Страница 7 из 20
— Надо говорить — Андрей! — поправил я сына.
— Андрей.
— A-а… Ну-ну… Молодец.
Глаза Сергея стали темными, и он отвернулся к окну…
Вышли мы среди сырого, распахнутого поля. Автобус укатил дальше по лоснящемуся черным атласом гудрону, а мы свернули на развороченный тракторами проселок, серый от недавнего дождя. Долго шли в гору, туда, где дорога размывалась, сливаясь с мутно-лиловым небом. Сын быстро устал, начал отставать и потихоньку канючить, а я все шел и шел, и торопил сына — мне хотелось поскорее взойти на эту гору, чтоб увидеть конец пути, то место, мой родной хутор, куда мы шли… И вот мы на самой маковке.
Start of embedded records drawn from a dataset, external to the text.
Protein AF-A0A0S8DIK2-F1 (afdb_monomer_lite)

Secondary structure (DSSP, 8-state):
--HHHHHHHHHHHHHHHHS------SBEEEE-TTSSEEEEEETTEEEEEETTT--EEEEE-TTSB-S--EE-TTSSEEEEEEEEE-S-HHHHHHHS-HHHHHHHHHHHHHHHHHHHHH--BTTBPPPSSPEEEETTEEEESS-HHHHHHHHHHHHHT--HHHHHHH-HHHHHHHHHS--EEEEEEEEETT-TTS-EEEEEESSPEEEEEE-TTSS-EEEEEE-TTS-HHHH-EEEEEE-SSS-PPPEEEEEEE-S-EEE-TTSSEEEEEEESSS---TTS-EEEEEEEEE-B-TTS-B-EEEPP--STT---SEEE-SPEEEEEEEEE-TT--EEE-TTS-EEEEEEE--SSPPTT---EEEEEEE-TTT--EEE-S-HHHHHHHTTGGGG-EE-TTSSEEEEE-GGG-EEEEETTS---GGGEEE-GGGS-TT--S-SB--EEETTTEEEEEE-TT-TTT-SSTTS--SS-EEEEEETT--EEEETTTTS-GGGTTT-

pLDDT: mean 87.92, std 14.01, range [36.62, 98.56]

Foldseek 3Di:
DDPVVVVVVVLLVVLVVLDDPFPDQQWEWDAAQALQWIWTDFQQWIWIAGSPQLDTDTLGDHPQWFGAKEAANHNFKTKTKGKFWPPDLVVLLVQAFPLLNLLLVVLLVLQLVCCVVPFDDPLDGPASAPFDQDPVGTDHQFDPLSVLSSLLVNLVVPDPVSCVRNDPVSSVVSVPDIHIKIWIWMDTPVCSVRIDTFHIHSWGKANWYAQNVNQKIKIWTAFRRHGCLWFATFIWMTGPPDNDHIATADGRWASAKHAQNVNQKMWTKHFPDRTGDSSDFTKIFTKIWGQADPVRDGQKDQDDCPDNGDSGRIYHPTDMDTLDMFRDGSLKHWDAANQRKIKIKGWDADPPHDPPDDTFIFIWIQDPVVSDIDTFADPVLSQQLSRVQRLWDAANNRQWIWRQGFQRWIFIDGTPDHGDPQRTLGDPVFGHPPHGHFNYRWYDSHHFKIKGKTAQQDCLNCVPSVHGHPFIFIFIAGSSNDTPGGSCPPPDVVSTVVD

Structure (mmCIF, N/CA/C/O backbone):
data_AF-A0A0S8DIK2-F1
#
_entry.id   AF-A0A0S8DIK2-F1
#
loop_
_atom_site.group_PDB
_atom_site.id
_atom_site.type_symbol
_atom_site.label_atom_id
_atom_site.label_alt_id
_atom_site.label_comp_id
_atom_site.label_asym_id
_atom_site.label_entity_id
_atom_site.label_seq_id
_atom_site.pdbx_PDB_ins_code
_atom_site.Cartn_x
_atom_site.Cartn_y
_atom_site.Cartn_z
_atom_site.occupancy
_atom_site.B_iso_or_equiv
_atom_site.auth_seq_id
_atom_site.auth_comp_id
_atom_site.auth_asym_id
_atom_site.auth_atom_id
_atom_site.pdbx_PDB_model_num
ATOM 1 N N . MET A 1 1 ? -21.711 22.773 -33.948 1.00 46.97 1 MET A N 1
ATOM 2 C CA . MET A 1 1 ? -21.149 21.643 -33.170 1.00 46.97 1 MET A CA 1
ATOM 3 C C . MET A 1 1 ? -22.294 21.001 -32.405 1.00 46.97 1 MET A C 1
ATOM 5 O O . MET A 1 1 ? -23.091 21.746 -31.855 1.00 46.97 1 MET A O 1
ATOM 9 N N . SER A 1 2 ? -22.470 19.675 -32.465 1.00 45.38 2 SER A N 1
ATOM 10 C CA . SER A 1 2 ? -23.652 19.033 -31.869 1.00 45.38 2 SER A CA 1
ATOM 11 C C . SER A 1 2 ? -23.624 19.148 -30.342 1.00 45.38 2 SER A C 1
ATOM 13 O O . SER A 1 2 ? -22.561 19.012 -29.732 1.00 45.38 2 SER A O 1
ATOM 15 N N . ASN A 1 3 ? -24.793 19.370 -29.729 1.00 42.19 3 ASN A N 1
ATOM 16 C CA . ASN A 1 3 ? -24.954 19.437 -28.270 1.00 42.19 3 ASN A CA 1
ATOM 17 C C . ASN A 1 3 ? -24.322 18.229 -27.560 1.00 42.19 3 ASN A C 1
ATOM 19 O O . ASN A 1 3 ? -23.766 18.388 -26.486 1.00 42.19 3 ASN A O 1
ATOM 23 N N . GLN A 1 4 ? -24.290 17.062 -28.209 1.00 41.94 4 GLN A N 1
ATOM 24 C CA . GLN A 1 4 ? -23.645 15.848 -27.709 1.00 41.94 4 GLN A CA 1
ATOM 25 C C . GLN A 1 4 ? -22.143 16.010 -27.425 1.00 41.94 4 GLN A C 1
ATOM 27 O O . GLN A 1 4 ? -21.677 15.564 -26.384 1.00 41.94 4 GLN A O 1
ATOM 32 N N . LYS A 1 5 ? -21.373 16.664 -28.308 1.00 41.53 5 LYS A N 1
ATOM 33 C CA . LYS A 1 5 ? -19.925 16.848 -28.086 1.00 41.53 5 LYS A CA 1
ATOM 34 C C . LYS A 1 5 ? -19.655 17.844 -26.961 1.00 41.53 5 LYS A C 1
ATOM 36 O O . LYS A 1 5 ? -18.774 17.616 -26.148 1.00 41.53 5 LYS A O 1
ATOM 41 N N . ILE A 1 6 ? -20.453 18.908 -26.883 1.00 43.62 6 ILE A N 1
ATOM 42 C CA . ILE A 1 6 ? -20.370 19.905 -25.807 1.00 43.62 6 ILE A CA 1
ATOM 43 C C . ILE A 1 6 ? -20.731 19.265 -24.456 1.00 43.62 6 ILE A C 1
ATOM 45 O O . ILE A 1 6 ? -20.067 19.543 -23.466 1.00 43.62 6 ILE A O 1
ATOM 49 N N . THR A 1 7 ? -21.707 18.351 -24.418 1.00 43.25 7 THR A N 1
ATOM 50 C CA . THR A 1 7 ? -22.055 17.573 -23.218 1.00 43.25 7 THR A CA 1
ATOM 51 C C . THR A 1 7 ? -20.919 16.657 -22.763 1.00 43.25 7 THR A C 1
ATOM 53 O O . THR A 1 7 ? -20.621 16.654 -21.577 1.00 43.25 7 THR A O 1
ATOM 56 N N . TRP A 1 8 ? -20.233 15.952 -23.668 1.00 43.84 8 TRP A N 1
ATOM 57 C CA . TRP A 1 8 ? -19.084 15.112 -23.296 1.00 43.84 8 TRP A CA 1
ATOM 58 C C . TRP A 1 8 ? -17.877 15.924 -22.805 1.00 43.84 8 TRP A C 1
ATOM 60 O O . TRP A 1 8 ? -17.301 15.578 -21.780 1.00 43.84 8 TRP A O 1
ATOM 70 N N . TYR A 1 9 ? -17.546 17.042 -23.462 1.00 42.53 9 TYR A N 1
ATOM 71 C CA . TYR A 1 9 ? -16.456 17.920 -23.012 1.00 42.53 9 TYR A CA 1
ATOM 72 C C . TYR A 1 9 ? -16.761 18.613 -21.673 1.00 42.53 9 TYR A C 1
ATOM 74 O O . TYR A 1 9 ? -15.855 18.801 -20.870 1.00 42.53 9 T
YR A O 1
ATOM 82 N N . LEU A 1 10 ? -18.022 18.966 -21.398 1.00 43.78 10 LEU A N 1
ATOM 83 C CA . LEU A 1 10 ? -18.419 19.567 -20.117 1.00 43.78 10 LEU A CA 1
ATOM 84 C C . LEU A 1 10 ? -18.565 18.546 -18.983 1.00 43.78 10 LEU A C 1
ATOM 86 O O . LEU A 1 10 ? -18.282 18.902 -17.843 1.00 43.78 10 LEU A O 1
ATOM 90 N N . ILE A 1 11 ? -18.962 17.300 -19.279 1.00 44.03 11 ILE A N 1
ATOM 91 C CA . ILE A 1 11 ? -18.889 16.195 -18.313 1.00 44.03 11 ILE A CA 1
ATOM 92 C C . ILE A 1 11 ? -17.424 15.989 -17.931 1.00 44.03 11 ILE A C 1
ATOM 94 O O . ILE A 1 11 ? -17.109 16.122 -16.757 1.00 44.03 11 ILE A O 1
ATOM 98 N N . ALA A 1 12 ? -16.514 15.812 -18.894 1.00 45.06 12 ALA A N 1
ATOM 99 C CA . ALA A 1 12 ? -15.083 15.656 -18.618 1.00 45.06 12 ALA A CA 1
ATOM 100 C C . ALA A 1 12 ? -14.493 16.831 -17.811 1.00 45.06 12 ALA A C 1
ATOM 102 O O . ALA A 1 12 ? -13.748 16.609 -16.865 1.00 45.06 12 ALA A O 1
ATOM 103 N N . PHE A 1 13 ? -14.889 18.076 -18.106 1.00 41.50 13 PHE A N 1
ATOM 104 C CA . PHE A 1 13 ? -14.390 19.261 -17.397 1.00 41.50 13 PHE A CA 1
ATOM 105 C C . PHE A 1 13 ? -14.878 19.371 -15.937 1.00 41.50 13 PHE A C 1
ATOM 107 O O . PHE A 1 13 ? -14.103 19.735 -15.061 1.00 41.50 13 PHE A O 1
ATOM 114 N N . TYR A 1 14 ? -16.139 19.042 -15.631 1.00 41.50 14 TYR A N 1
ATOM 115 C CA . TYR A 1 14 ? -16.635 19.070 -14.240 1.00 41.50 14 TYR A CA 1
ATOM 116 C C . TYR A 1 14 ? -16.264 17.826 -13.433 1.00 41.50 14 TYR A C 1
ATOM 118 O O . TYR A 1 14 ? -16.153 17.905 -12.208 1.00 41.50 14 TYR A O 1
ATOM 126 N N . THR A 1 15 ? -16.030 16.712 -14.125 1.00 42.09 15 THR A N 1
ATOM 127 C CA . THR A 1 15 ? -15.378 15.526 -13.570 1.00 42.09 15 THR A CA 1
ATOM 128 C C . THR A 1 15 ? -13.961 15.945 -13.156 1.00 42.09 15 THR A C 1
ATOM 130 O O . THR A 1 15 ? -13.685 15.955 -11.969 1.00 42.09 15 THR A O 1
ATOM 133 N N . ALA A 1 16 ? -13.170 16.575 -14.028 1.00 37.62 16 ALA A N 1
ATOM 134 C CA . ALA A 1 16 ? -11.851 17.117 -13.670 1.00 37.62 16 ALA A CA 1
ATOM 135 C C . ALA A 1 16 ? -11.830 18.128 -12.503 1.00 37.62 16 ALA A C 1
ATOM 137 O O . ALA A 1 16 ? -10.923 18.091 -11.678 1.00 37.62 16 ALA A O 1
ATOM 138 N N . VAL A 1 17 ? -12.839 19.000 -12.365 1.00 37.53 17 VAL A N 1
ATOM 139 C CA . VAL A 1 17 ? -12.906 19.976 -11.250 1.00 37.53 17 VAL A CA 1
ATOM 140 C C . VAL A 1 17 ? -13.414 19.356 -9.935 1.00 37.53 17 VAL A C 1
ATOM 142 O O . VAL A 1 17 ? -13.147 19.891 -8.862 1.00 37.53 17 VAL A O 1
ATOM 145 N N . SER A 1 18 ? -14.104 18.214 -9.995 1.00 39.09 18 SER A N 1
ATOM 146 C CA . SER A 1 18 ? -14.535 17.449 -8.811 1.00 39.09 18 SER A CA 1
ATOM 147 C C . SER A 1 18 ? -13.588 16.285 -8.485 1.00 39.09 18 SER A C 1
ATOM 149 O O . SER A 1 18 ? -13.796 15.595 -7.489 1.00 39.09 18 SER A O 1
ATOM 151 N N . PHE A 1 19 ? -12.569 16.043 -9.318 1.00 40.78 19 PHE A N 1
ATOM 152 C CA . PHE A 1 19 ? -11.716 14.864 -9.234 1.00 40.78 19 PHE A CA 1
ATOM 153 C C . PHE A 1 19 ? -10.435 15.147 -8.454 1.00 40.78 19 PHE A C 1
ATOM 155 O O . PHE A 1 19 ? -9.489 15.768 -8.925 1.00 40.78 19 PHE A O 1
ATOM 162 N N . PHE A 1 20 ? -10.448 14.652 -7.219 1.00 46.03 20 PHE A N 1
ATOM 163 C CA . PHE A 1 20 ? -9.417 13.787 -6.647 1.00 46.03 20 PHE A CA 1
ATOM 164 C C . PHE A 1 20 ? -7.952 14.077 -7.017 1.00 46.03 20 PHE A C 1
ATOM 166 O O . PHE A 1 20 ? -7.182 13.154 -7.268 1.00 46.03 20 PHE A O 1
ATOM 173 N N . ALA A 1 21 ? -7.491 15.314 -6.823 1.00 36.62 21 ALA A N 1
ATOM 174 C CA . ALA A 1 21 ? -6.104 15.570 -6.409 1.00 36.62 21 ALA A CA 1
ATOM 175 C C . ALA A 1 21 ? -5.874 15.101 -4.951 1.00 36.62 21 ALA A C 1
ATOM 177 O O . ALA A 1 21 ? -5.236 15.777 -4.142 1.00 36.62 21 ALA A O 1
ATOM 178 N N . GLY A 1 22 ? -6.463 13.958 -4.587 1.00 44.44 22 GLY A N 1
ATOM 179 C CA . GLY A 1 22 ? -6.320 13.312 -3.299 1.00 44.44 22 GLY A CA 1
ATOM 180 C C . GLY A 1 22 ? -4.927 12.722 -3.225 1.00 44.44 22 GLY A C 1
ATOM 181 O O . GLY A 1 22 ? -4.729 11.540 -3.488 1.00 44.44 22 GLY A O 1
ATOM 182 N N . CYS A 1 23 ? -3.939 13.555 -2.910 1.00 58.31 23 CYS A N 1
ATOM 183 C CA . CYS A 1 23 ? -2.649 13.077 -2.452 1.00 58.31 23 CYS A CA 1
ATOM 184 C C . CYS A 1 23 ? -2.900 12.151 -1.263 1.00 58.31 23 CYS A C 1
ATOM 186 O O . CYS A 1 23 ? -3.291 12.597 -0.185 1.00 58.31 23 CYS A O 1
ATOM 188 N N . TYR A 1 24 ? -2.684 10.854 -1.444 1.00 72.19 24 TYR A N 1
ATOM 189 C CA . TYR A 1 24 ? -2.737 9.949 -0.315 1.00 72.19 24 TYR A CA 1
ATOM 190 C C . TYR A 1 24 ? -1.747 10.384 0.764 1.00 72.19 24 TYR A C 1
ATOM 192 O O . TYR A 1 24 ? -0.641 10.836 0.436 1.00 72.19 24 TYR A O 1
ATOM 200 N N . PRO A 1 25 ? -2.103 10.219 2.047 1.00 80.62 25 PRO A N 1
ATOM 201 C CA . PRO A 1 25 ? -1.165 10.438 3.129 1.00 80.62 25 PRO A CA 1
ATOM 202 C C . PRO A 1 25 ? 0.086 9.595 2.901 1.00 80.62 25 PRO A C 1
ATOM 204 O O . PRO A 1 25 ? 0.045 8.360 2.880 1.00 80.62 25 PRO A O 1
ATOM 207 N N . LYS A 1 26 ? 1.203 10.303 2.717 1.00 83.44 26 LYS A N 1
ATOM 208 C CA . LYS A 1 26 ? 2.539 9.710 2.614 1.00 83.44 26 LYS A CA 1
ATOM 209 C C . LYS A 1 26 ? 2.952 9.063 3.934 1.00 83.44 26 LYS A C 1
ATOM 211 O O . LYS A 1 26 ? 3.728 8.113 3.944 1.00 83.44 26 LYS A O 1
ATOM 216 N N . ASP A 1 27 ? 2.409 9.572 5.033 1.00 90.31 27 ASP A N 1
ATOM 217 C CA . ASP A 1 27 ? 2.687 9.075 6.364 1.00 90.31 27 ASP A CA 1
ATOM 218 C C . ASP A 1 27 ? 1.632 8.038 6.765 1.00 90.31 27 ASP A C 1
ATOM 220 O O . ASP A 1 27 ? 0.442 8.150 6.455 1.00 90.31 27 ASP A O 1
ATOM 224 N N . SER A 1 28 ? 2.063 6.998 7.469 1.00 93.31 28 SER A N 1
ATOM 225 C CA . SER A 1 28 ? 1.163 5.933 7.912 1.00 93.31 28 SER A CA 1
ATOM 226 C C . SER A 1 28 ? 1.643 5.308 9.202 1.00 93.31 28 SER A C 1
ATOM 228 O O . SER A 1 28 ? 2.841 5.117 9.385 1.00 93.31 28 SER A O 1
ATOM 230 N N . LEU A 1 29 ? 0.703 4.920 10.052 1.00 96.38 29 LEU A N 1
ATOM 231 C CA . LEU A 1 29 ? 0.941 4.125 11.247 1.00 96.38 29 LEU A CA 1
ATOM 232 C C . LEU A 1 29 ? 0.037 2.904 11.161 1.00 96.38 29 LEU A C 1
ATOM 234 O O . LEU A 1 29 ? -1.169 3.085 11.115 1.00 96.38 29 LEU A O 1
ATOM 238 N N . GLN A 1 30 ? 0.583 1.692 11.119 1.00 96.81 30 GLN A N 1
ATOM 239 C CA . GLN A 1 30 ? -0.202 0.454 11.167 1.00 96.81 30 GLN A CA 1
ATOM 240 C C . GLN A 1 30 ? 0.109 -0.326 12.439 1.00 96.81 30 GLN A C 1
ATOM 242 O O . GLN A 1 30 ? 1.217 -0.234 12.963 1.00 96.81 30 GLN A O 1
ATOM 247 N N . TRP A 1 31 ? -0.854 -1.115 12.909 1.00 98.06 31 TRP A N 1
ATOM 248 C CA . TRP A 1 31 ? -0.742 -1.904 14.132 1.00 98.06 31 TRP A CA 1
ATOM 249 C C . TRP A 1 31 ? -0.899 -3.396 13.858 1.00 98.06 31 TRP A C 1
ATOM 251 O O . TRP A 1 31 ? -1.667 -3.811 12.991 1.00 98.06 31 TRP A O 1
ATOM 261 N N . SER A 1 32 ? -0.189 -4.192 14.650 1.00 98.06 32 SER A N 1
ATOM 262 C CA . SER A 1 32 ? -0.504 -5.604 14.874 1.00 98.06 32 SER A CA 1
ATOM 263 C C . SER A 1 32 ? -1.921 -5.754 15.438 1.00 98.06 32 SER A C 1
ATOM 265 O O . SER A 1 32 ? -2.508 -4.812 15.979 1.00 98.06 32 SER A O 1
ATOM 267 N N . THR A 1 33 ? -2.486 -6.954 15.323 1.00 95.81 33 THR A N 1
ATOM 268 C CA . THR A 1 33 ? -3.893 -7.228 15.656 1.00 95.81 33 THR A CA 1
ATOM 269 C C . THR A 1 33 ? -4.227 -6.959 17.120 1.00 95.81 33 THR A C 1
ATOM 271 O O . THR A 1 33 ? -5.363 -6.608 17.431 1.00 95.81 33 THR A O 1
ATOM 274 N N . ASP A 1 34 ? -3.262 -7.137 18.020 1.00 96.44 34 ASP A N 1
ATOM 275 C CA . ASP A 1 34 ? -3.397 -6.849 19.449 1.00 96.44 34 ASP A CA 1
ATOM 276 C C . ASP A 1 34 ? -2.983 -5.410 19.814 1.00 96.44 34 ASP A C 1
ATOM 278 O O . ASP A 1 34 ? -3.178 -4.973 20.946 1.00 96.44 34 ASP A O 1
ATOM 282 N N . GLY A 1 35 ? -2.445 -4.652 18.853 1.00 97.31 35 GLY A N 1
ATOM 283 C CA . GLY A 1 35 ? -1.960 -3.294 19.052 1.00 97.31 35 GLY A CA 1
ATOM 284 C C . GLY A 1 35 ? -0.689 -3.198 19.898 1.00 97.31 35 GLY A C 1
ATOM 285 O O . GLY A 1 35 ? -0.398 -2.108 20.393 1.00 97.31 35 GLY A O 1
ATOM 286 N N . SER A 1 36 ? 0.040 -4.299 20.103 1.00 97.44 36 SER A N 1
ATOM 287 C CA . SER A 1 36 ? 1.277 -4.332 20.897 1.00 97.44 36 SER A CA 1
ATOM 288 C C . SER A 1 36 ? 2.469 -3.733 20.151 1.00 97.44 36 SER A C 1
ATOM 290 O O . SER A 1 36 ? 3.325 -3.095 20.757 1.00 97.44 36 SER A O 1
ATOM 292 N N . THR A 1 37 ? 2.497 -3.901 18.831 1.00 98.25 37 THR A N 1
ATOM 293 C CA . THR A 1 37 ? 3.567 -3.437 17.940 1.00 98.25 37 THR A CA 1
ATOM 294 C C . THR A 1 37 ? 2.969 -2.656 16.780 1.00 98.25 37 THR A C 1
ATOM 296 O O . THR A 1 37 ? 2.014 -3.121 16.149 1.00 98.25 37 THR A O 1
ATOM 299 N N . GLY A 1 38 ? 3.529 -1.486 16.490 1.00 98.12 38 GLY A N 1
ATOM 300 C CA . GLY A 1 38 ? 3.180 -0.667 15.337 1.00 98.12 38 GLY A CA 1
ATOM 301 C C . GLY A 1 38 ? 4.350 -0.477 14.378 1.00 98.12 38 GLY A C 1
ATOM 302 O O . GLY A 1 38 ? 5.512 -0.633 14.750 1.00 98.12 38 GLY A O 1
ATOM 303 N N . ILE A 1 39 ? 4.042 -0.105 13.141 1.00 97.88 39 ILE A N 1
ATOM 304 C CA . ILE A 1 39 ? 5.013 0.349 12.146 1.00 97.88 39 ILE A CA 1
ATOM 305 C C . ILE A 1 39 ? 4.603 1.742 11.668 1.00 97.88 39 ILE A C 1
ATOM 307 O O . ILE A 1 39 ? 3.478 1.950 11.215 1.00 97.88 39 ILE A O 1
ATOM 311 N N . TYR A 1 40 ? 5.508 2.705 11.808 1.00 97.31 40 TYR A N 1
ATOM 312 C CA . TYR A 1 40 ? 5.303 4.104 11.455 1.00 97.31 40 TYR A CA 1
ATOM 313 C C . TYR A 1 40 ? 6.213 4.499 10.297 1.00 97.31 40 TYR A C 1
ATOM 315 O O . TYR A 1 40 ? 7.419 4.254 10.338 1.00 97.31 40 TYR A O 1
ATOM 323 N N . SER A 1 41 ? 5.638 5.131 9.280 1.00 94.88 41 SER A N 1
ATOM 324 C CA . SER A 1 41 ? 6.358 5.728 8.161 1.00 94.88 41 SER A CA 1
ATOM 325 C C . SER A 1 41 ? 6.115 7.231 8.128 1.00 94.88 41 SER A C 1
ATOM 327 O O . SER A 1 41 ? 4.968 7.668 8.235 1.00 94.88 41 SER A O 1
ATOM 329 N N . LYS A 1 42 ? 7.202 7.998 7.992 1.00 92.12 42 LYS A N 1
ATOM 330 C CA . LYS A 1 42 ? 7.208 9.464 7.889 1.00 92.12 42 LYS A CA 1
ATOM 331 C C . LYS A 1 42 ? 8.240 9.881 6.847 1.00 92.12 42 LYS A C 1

Внизу — бурая, изрезанная коровьими стежками, как морщинами, широкая балка; трава на ней местами так сильно выбита скотом, что долина кажется покрытой лишаями. В километре от нас желтеет глинистая плотина с разлившейся за ней стылой водой. Лес, начинающийся от пруда отдельными купами, клоками, клинами, дальше все гуще, темнее, с рыжими вкраплениями необлетевшего дуба, с бледными прослойками осинника на мочажинах, — тянется по балке к самому ее началу, узенькому овражку, «головке» по-нашему. Там, по обе стороны от головки, сереют дома с выгоревшими, одного, табачно-кофейного, неказистого цвета крышами; тусклым стеклышком, положенным на ил, поблескивает еще один пруд, точнее, прудок, — прямо посреди хутора… В детстве я знал как собственную ладонь и лес, и пруды, и хутор, — сейчас мне все кажется неведомым, незнакомым.
Мы присели на ящик, что валялся возле «грани», — дубового, врытого в вершину земляного холмика, отесанного столба с нанесенными на его затесях непонятными цифрами. Решили перекусить.
В поле было чисто и пустынно. Из ярушки, что по левую руку, наносило палым дубовым листом, прелью, осклизлыми, помороженными грибами… Резко пахнул кофе из термоса, заглушив все прежние запахи, перенес на минуту в дальние теплые страны, но, смешавшись с духом увядающей жизни, растворился в нем, собой его усилив. Тучи громоздились низко и густо, одна над другой, и оттуда, из-под них, тянуло пронзительным, неровным ветром, и казалось, — ветер этот выжимается порциями из туч, как сок из сизой виноградной грозди; он приносил то сладкую горечь далекого сырого костра, то леденцово-терпкую свежесть мокрого снега, то теплое дыхание обнаженного чернозема. Обочь дороги стояли матерые травы, — камышеватые, они тоненько пели сухими, в трубочку свернутыми мечиками листьев бесконечную песню; багрово-красный конский щавель с осыпавшейся метелкой ссутулился, озябнув, и похож был на старика — не хватало только валенок…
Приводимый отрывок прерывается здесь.